§ **The data**:
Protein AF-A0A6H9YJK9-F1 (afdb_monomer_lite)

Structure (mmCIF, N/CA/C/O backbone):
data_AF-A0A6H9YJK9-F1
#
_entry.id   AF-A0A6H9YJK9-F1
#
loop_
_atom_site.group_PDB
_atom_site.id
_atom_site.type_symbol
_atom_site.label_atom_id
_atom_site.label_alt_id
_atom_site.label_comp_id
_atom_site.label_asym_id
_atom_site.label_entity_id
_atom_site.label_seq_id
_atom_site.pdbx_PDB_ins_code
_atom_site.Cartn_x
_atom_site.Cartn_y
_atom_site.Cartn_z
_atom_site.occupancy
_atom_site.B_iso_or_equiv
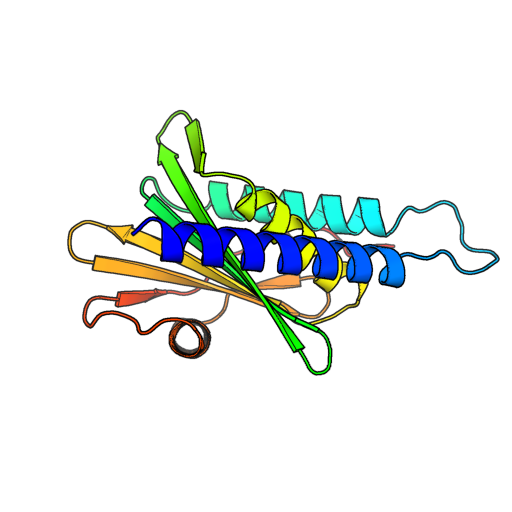_atom_site.auth_seq_id
_atom_site.auth_comp_id
_atom_site.auth_asym_id
_atom_site.auth_atom_id
_atom_site.pdbx_PDB_model_num
ATOM 1 N N . MET A 1 1 ? 7.352 20.105 15.855 1.00 63.06 1 MET A N 1
ATOM 2 C CA . MET A 1 1 ? 6.418 19.579 14.831 1.00 63.06 1 MET A CA 1
ATOM 3 C C . MET A 1 1 ? 6.762 20.039 13.413 1.00 63.06 1 MET A C 1
ATOM 5 O O . MET A 1 1 ? 6.892 19.177 12.559 1.00 63.06 1 MET A O 1
ATOM 9 N N . LEU A 1 2 ? 7.011 21.333 13.154 1.00 72.94 2 LEU A N 1
ATOM 10 C CA . LEU A 1 2 ? 7.312 21.844 11.799 1.00 72.94 2 LEU A CA 1
ATOM 11 C C . LEU A 1 2 ? 8.534 21.186 11.116 1.00 72.94 2 LEU A C 1
ATOM 13 O O . LEU A 1 2 ? 8.466 20.831 9.948 1.00 72.94 2 LEU A O 1
ATOM 17 N N . PHE A 1 3 ? 9.628 20.956 11.852 1.00 67.69 3 PHE A N 1
ATOM 18 C CA . PHE A 1 3 ? 10.844 20.333 11.303 1.00 67.69 3 PHE A CA 1
ATOM 19 C C . PHE A 1 3 ? 10.621 18.890 10.814 1.00 67.69 3 PHE A C 1
ATOM 21 O O . PHE A 1 3 ? 11.126 18.502 9.768 1.00 67.69 3 PHE A O 1
ATOM 28 N N . HIS A 1 4 ? 9.809 18.113 11.537 1.00 69.06 4 HIS A N 1
ATOM 29 C CA . HIS A 1 4 ? 9.512 16.722 11.185 1.00 69.06 4 HIS A CA 1
ATOM 30 C C . HIS A 1 4 ? 8.590 16.626 9.959 1.00 69.06 4 HIS A C 1
ATOM 32 O O . HIS A 1 4 ? 8.743 15.723 9.142 1.00 69.06 4 HIS A O 1
ATOM 38 N N . ALA A 1 5 ? 7.667 17.585 9.812 1.00 72.31 5 ALA A N 1
ATOM 39 C CA . ALA A 1 5 ? 6.811 17.703 8.634 1.00 72.31 5 ALA A CA 1
ATOM 40 C C . ALA A 1 5 ? 7.616 18.094 7.383 1.00 72.31 5 ALA A C 1
ATOM 42 O O . ALA A 1 5 ? 7.439 17.492 6.330 1.00 72.31 5 ALA A O 1
ATOM 43 N N . LEU A 1 6 ? 8.550 19.043 7.514 1.00 74.62 6 LEU A N 1
ATOM 44 C CA . LEU A 1 6 ? 9.430 19.453 6.415 1.00 74.62 6 LEU A CA 1
ATOM 45 C C . LEU A 1 6 ? 10.424 18.358 6.007 1.00 74.62 6 LEU A C 1
ATOM 47 O O . LEU A 1 6 ? 10.715 18.222 4.822 1.00 74.62 6 LEU A O 1
ATOM 51 N N . SER A 1 7 ? 10.941 17.579 6.965 1.00 81.00 7 SER A N 1
ATOM 52 C CA . SER A 1 7 ? 11.783 16.417 6.651 1.00 81.00 7 SER A CA 1
ATOM 53 C C . SER A 1 7 ? 10.996 15.383 5.855 1.00 81.00 7 SER A C 1
ATOM 55 O O . SER A 1 7 ? 11.417 15.025 4.763 1.00 81.00 7 SER A O 1
ATOM 57 N N . ARG A 1 8 ? 9.804 15.000 6.340 1.00 82.50 8 ARG A N 1
ATOM 58 C CA . ARG A 1 8 ? 8.932 14.047 5.641 1.00 82.50 8 ARG A CA 1
ATOM 59 C C . ARG A 1 8 ? 8.602 14.512 4.226 1.00 82.50 8 ARG A C 1
ATOM 61 O O . ARG A 1 8 ? 8.712 13.728 3.300 1.00 82.50 8 ARG A O 1
ATOM 68 N N . GLN A 1 9 ? 8.263 15.787 4.043 1.00 84.81 9 GLN A N 1
ATOM 69 C CA . GLN A 1 9 ? 7.972 16.316 2.711 1.00 84.81 9 GLN A CA 1
ATOM 70 C C . GLN A 1 9 ? 9.168 16.179 1.755 1.00 84.81 9 GLN A C 1
ATOM 72 O O . GLN A 1 9 ? 8.990 15.789 0.607 1.00 84.81 9 GLN A O 1
ATOM 77 N N . ARG A 1 10 ? 10.388 16.476 2.217 1.00 87.25 10 ARG A N 1
ATOM 78 C CA . ARG A 1 10 ? 11.600 16.321 1.394 1.00 87.25 10 ARG A CA 1
ATOM 79 C C . ARG A 1 10 ? 11.882 14.862 1.051 1.00 87.25 10 ARG A C 1
ATOM 81 O O . ARG A 1 10 ? 12.340 14.581 -0.054 1.00 87.25 10 ARG A O 1
ATOM 88 N N . ASP A 1 11 ? 11.628 13.956 1.987 1.00 88.81 11 ASP A N 1
ATOM 89 C CA . ASP A 1 11 ? 11.798 12.520 1.770 1.00 88.81 11 ASP A CA 1
ATOM 90 C C . ASP A 1 11 ? 10.750 11.991 0.774 1.00 88.81 11 ASP A C 1
ATOM 92 O O . ASP A 1 11 ? 11.097 11.249 -0.148 1.00 88.81 11 ASP A O 1
ATOM 96 N N . ASP A 1 12 ? 9.503 12.460 0.870 1.00 91.12 12 ASP A N 1
ATOM 97 C CA . ASP A 1 12 ? 8.435 12.163 -0.090 1.00 91.12 12 ASP A CA 1
ATOM 98 C C . ASP A 1 12 ? 8.791 12.695 -1.495 1.00 91.12 12 ASP A C 1
ATOM 100 O O . ASP A 1 12 ? 8.659 11.972 -2.480 1.00 91.12 12 ASP A O 1
ATOM 104 N N . GLU A 1 13 ? 9.301 13.928 -1.608 1.00 91.25 13 GLU A N 1
ATOM 105 C CA . GLU A 1 13 ? 9.738 14.528 -2.882 1.00 91.25 13 GLU A CA 1
ATOM 106 C C . GLU A 1 13 ? 10.895 13.749 -3.526 1.00 91.25 13 GLU A C 1
ATOM 108 O O . GLU A 1 13 ? 10.879 13.499 -4.734 1.00 91.25 13 GLU A O 1
ATOM 113 N N . ARG A 1 14 ? 11.883 13.316 -2.732 1.00 92.69 14 ARG A N 1
ATOM 114 C CA . ARG A 1 14 ? 12.980 12.459 -3.215 1.00 92.69 14 ARG A CA 1
ATOM 115 C C . ARG A 1 14 ? 12.470 11.107 -3.690 1.00 92.69 14 ARG A C 1
ATOM 117 O O . ARG A 1 14 ? 12.857 10.658 -4.765 1.00 92.69 14 ARG A O 1
ATOM 124 N N . THR A 1 15 ? 11.578 10.493 -2.919 1.00 93.62 15 THR A N 1
ATOM 125 C CA . THR A 1 15 ? 10.957 9.212 -3.274 1.00 93.62 15 THR A CA 1
ATOM 126 C C . THR A 1 15 ? 10.157 9.338 -4.569 1.00 93.62 15 THR A C 1
ATOM 128 O O . THR A 1 15 ? 10.250 8.476 -5.440 1.00 93.62 15 THR A O 1
ATOM 131 N N . ALA A 1 16 ? 9.418 10.437 -4.741 1.00 92.62 16 ALA A N 1
ATOM 132 C CA . ALA A 1 16 ? 8.678 10.725 -5.965 1.00 92.62 16 ALA A CA 1
ATOM 133 C C . ALA A 1 16 ? 9.603 10.836 -7.182 1.00 92.62 16 ALA A C 1
ATOM 135 O O . ALA A 1 16 ? 9.322 10.233 -8.217 1.00 92.62 16 ALA A O 1
ATOM 136 N N . ALA A 1 17 ? 10.707 11.577 -7.054 1.00 94.19 17 ALA A N 1
ATOM 137 C CA . ALA A 1 17 ? 11.685 11.734 -8.125 1.00 94.19 17 ALA A CA 1
ATOM 138 C C . ALA A 1 17 ? 12.327 10.390 -8.510 1.00 94.19 17 ALA A C 1
ATOM 140 O O . ALA A 1 17 ? 12.350 10.052 -9.692 1.00 94.19 17 ALA A O 1
ATOM 141 N N . ALA A 1 18 ? 12.757 9.597 -7.525 1.00 94.12 18 ALA A N 1
ATOM 142 C CA . ALA A 1 18 ? 13.342 8.277 -7.758 1.00 94.12 18 ALA A CA 1
ATOM 143 C C . ALA A 1 18 ? 12.348 7.314 -8.432 1.00 94.12 18 ALA A C 1
ATOM 145 O O . ALA A 1 18 ? 12.693 6.631 -9.393 1.00 94.12 18 ALA A O 1
ATOM 146 N N . ALA A 1 19 ? 11.089 7.293 -7.984 1.00 94.12 19 ALA A N 1
ATOM 147 C CA . ALA A 1 19 ? 10.058 6.446 -8.580 1.00 94.12 19 ALA A CA 1
ATOM 148 C C . ALA A 1 19 ? 9.746 6.839 -10.035 1.00 94.12 19 ALA A C 1
ATOM 150 O O . ALA A 1 19 ? 9.563 5.967 -10.884 1.00 94.12 19 ALA A O 1
ATOM 151 N N . LEU A 1 20 ? 9.705 8.143 -10.337 1.00 93.88 20 LEU A N 1
ATOM 152 C CA . LEU A 1 20 ? 9.523 8.641 -11.704 1.00 93.88 20 LEU A CA 1
ATOM 153 C C . LEU A 1 20 ? 10.699 8.265 -12.609 1.00 93.88 20 LEU A C 1
ATOM 155 O O . LEU A 1 20 ? 10.481 7.869 -13.752 1.00 93.88 20 LEU A O 1
ATOM 159 N N . GLU A 1 21 ? 11.928 8.370 -12.106 1.00 93.69 21 GLU A N 1
ATOM 160 C CA . GLU A 1 21 ? 13.128 7.974 -12.842 1.00 93.69 21 GLU A CA 1
ATOM 161 C C . GLU A 1 21 ? 13.119 6.474 -13.163 1.00 93.69 21 GLU A C 1
ATOM 163 O O . GLU A 1 21 ? 13.307 6.088 -14.317 1.00 93.69 21 GLU A O 1
ATOM 168 N N . LEU A 1 22 ? 12.819 5.631 -12.172 1.00 92.50 22 LEU A N 1
ATOM 169 C CA . LEU A 1 22 ? 12.697 4.183 -12.356 1.00 92.50 22 LEU A CA 1
ATOM 170 C C . LEU A 1 22 ? 11.623 3.823 -13.384 1.00 92.50 22 LEU A C 1
ATOM 172 O O . LEU A 1 22 ? 11.884 3.030 -14.289 1.00 92.50 22 LEU A O 1
ATOM 176 N N . LEU A 1 23 ? 10.440 4.437 -13.292 1.00 91.88 23 LEU A N 1
ATOM 177 C CA . LEU A 1 23 ? 9.365 4.222 -14.259 1.00 91.88 23 LEU A CA 1
ATOM 178 C C . LEU A 1 23 ? 9.777 4.660 -15.673 1.00 91.88 23 LEU A C 1
ATOM 180 O O . LEU A 1 23 ? 9.500 3.950 -16.637 1.00 91.88 23 LEU A O 1
ATOM 184 N N . GLY A 1 24 ? 10.459 5.798 -15.812 1.00 89.75 24 GLY A N 1
ATOM 185 C CA . GLY A 1 24 ? 10.961 6.270 -17.105 1.00 89.75 24 GLY A CA 1
ATOM 186 C C . GLY A 1 24 ? 12.010 5.334 -17.713 1.00 89.75 24 GLY A C 1
ATOM 187 O O . GLY A 1 24 ? 11.981 5.066 -18.912 1.00 89.75 24 GLY A O 1
ATOM 188 N N . ASN A 1 25 ? 12.900 4.786 -16.886 1.00 87.31 25 ASN A N 1
ATOM 189 C CA . ASN A 1 25 ? 13.939 3.856 -17.330 1.00 87.31 25 ASN A CA 1
ATOM 190 C C . ASN A 1 25 ? 13.369 2.492 -17.741 1.00 87.31 25 ASN A C 1
ATOM 192 O O . ASN A 1 25 ? 13.824 1.921 -18.728 1.00 87.31 25 ASN A O 1
ATOM 196 N N . ALA A 1 26 ? 12.356 1.998 -17.027 1.00 83.44 26 ALA A N 1
ATOM 197 C CA . ALA A 1 26 ? 11.712 0.709 -17.293 1.00 83.44 26 ALA A CA 1
ATOM 198 C C . ALA A 1 26 ? 10.915 0.668 -18.606 1.00 83.44 26 ALA A C 1
ATOM 200 O O . ALA A 1 26 ? 10.545 -0.399 -19.083 1.00 83.44 26 ALA A O 1
ATOM 201 N N . THR A 1 27 ? 10.589 1.835 -19.158 1.00 75.69 27 THR A N 1
ATOM 202 C CA . THR A 1 27 ? 9.594 1.986 -20.230 1.00 75.69 27 THR A CA 1
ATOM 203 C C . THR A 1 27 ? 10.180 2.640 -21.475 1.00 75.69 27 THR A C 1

§ **Requirement**:
From the line holding "ATOM 155 O O" to the line holding "ATOM 163 O O", inclusive, restate each line above exactly as written.

§ **Written answer**:
ATOM 155 O O . LEU A 1 20 ? 10.481 7.869 -13.752 1.00 93.88 20 LEU A O 1
ATOM 159 N N . GLU A 1 21 ? 11.928 8.370 -12.106 1.00 93.69 21 GLU A N 1
ATOM 160 C CA . GLU A 1 21 ? 13.128 7.974 -12.842 1.00 93.69 21 GLU A CA 1
ATOM 161 C C . GLU A 1 21 ? 13.119 6.474 -13.163 1.00 93.69 21 GLU A C 1
ATOM 163 O O . GLU A 1 21 ? 13.307 6.088 -14.317 1.00 93.69 21 GLU A O 1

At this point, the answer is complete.